Mine aren't the traditional Tibetan version with their bright, symbolic primary colors.  Mine are usually more subdued, but I've had fun choosing words to include on my flags and embroidering each flag is a meditative process.




I think I've made about eight so far.  I spend hours each night stitching while watching Netflix, instead of reading, which is my usual evening activity.

However, I really must return my library books, read some of the backlog of books that have accumulated, and write a couple of reviews!

Sunday, February 05, 2012

A Place of Secrets by Rachel Hore

A Place of Secrets (an ARC) sounded so interesting.  Jude works as an appraiser of old books for an auction house, and when she takes a call asking for an evaluation of old books on astronomy, she must go to a country estate in Norfolk to evaluate the library's collection.

While going through the books on astronomy, Jude also discovers the notebooks of Anthony Wickham, the eighteenth century amateur astronomer who collected the books, and she becomes interested in Wickham's own work in astronomy.  Then the handwriting changes, and Wickham's daughter Esther is making notations of their studies of the night sky.  A woman astronomer adds even more interest and value to the books and instruments in the collection.

In the meantime, Jude is re-connecting with her grandmother, her sister, and her young niece who live near Starbrough Hall where Jude is staying, appraising and researching the library.  Old memories and dreams begin to coincide as an ancient mystery and generational repetitions appear.  Can dreams be part of a family's inheritance?

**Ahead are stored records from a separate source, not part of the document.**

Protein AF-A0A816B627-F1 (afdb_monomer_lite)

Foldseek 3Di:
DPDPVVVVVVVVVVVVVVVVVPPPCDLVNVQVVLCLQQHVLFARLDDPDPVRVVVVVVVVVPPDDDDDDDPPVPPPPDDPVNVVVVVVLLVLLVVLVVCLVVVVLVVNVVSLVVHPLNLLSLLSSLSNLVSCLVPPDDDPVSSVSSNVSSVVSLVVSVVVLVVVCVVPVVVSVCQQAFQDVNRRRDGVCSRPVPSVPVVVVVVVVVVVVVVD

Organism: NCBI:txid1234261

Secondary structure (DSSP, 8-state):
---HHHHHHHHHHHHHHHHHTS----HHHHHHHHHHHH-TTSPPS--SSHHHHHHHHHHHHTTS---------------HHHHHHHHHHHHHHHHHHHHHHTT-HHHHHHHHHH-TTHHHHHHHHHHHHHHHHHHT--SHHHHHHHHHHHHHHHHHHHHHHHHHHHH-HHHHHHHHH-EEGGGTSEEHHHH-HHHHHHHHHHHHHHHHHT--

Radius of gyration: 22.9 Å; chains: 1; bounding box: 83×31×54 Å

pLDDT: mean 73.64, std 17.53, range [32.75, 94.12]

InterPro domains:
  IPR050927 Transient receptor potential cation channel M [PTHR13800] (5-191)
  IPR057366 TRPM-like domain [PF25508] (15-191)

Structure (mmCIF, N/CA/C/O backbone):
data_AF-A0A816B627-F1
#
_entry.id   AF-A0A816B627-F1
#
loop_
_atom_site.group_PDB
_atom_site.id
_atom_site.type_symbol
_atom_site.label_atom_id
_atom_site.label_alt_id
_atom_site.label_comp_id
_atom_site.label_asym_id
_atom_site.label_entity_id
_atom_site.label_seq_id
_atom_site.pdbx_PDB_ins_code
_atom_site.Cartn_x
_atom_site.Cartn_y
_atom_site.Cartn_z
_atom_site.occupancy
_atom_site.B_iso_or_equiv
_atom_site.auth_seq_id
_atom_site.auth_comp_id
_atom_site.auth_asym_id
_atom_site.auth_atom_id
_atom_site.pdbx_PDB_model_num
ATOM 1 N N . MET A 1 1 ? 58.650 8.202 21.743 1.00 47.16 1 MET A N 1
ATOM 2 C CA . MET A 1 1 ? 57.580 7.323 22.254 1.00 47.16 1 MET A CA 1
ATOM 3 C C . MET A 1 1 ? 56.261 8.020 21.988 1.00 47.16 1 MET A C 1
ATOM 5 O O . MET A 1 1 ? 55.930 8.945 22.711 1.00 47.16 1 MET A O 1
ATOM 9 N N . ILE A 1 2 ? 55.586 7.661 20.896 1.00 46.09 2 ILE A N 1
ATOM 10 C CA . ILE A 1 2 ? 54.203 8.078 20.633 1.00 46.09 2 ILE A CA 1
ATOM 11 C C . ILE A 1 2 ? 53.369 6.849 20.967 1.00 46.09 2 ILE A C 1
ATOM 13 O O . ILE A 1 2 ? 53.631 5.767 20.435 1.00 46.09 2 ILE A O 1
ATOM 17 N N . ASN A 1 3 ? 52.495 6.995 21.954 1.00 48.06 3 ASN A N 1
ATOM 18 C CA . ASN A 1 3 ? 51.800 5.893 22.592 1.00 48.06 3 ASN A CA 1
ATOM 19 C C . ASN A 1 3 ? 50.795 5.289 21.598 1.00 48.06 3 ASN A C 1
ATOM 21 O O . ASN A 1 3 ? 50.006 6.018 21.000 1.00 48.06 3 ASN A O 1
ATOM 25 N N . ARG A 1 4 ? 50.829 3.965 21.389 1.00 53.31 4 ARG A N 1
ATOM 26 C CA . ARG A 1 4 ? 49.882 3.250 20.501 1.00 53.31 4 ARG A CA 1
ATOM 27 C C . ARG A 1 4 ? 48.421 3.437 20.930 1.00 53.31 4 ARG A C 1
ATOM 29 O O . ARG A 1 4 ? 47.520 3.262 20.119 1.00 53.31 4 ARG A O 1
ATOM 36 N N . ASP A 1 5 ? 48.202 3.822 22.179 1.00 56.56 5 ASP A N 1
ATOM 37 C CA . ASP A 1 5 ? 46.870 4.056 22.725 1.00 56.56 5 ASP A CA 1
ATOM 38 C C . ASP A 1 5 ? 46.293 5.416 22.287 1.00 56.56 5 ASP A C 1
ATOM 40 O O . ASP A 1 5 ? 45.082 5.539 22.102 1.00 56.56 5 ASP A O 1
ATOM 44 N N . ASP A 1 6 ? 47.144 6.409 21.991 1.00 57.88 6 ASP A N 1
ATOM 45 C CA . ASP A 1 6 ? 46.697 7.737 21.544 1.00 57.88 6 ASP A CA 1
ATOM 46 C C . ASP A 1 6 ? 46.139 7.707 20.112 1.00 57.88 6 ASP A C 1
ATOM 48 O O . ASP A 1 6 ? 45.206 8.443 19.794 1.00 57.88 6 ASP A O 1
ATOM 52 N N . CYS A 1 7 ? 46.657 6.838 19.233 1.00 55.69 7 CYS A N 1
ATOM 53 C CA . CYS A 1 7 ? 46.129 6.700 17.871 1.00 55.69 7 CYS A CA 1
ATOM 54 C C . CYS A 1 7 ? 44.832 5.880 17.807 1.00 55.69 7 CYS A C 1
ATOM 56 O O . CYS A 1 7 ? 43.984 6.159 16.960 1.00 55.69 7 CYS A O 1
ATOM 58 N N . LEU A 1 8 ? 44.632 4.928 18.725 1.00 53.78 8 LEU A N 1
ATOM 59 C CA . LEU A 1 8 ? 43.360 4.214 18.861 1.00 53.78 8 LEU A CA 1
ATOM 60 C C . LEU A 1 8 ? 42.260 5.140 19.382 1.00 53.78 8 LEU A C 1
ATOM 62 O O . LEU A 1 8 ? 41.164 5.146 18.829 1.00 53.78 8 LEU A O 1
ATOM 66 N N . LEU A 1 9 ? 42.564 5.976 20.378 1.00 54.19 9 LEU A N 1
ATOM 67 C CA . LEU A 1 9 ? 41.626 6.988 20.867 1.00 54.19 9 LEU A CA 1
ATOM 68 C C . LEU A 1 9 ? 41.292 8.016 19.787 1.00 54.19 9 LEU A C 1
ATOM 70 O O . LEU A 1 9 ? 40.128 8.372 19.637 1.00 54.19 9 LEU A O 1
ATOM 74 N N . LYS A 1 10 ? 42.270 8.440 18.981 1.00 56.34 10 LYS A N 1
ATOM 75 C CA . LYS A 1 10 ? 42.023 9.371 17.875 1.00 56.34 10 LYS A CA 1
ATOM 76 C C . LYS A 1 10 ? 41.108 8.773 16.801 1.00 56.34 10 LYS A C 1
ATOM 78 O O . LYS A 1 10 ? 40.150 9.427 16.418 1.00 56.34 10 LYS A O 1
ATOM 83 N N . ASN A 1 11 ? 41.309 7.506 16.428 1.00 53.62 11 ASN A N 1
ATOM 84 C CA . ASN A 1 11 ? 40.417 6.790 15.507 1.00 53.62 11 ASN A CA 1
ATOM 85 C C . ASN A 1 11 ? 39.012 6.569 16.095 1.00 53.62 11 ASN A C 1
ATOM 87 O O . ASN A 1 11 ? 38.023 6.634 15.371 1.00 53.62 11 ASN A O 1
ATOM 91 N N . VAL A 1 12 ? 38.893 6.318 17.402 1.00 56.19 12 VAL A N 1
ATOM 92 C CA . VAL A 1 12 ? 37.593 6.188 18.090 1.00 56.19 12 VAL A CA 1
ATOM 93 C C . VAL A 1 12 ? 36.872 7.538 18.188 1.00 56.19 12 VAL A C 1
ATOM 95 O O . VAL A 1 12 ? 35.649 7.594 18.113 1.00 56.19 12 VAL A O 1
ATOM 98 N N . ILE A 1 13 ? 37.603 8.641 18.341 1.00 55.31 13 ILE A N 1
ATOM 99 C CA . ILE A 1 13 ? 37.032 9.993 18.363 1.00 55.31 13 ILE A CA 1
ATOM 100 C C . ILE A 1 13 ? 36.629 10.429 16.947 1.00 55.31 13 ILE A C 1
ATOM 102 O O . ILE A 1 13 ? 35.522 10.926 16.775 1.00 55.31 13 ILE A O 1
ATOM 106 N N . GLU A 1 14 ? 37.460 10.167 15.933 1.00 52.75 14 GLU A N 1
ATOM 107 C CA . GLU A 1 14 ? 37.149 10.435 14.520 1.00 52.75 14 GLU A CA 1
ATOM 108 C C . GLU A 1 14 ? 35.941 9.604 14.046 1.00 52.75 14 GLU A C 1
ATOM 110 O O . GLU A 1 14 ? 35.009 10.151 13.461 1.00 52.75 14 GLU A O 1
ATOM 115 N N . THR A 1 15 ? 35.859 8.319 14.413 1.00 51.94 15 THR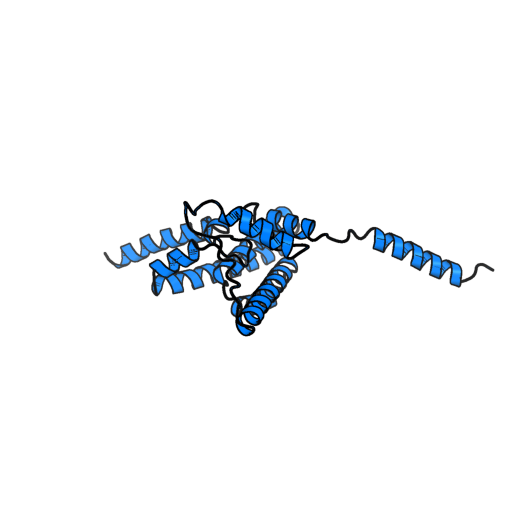 A N 1
ATOM 116 C CA . THR A 1 15 ? 34.672 7.487 14.124 1.00 51.94 15 THR A CA 1
ATOM 117 C C . THR A 1 15 ? 33.425 7.921 14.899 1.00 51.94 15 THR A C 1
ATOM 119 O O . THR A 1 15 ? 32.318 7.787 14.381 1.00 51.94 15 THR A O 1
ATOM 122 N N . ASN A 1 16 ? 33.565 8.469 16.112 1.00 50.75 16 ASN A N 1
ATOM 123 C CA . ASN A 1 16 ? 32.439 9.050 16.852 1.00 50.75 16 ASN A CA 1
ATOM 124 C C . ASN A 1 16 ? 31.949 10.372 16.245 1.00 50.75 16 ASN A C 1
ATOM 126 O O . ASN A 1 16 ? 30.750 10.646 16.300 1.00 50.75 16 ASN A O 1
ATOM 130 N N . ASP A 1 17 ? 32.831 11.176 15.650 1.00 51.41 17 ASP A N 1
ATOM 131 C CA . ASP A 1 17 ? 32.435 12.369 14.893 1.00 51.41 17 ASP A CA 1
ATOM 132 C C . ASP A 1 17 ? 31.756 11.998 13.564 1.00 51.41 17 ASP A C 1
ATOM 134 O O . ASP A 1 17 ? 30.761 12.625 13.192 1.00 51.41 17 ASP A O 1
ATOM 138 N N . ASP A 1 18 ? 32.183 10.915 12.908 1.00 49.44 18 ASP A N 1
ATOM 139 C CA . ASP A 1 18 ? 31.479 10.342 11.751 1.00 49.44 18 ASP A CA 1
ATOM 140 C C . ASP A 1 18 ? 30.114 9.732 12.132 1.00 49.44 18 ASP A C 1
ATOM 142 O O . ASP A 1 18 ? 29.144 9.842 11.379 1.00 49.44 18 ASP A O 1
ATOM 146 N N . LEU A 1 19 ? 29.988 9.151 13.332 1.00 51.88 19 LEU A N 1
ATOM 147 C CA . LEU A 1 19 ? 28.710 8.685 13.889 1.00 51.88 19 LEU A CA 1
ATOM 148 C C . LEU A 1 19 ? 27.785 9.845 14.287 1.00 51.88 19 LEU A C 1
ATOM 150 O O . LEU A 1 19 ? 26.574 9.721 14.126 1.00 51.88 19 LEU A O 1
ATOM 154 N N . LYS A 1 20 ? 28.323 10.982 14.751 1.00 50.88 20 LYS A N 1
ATOM 155 C CA . LYS A 1 20 ? 27.547 12.213 15.003 1.00 50.88 20 LYS A CA 1
ATOM 156 C C . LYS A 1 20 ? 27.124 12.928 13.720 1.00 50.88 20 LYS A C 1
ATOM 158 O O . LYS A 1 20 ? 26.120 13.636 13.733 1.00 50.88 20 LYS A O 1
ATOM 163 N N . LYS A 1 21 ? 27.850 12.726 12.617 1.00 45.88 21 LYS A N 1
ATOM 164 C CA . LYS A 1 21 ? 27.456 13.157 11.265 1.00 45.88 21 LYS A CA 1
ATOM 165 C C . LYS A 1 21 ? 26.447 12.235 10.589 1.00 45.88 21 LYS A C 1
ATOM 167 O O . LYS A 1 21 ? 25.932 12.582 9.528 1.00 45.88 21 LYS A O 1
ATOM 172 N N . LYS A 1 22 ? 26.144 11.078 11.179 1.00 47.47 22 LYS A N 1
ATOM 173 C CA . LYS A 1 22 ? 25.071 10.214 10.703 1.00 47.47 22 LYS A CA 1
ATOM 174 C C . LYS A 1 22 ? 23.759 10.831 11.168 1.00 47.47 22 LYS A C 1
ATOM 176 O O . LYS A 1 22 ? 23.348 10.613 12.304 1.00 47.47 22 LYS A O 1
ATOM 181 N N . GLU A 1 23 ? 23.156 11.659 10.314 1.00 55.47 23 GLU A N 1
ATOM 182 C CA . GLU A 1 23 ? 21.819 12.217 10.522 1.00 55.47 23 GLU A CA 1
ATOM 183 C C . GLU A 1 23 ? 20.909 11.120 11.081 1.00 55.47 23 GLU A C 1
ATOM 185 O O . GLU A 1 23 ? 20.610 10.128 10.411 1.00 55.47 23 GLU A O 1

Unfortunately, the interesting possibilities never quite work.  The writing never fully engages the reader, nor do the characters.  The writing takes potentially suspenseful situations and renders them tedious.  The author should have stopped after the conclusion to the main mystery, but no, more and more information continues to dribble out, diluting any possible effect of the climax.

The highlights are connected with Euan, the naturalist author living in the game keeper's house on the estate.  His character remains pretty flat, but I like his comments about the book he wants to write about astronomy and its cultural importance:  "I'm passionate about the necessity of the stars to us as people.  Living in cities and towns, and with so much artificial light, we're in danger of losing our connection to the night sky--that sense of wonder about the universe and our place in it."

Close to the end of the book, Euan takes Jude into the woods at night on a moth hunt.  Using a mercury vapor light and other equipment, Euan attracts hundreds of moths and Jude records the various species.  He tells Jude that "There are twenty-seven hundred species [of moths] in the U.K."  and "only sixty-four kinds of butterfly."

I liked these small sections because I love the kind of books that Euan is supposed to write--books about science and nature written for the layman; books that engage the general populace in terms we can understand and with imagination and wonder.

I've just finished reading some very positive reviews by people who found the novel "riveting," but my own opinion is quite different.  I liked several elements, but not the book.

Some stringent editing might have been able to pull the many threads together better and weave them together into a more cohesive whole.

Fiction.  Historical Mystery.  2012.  382 pages.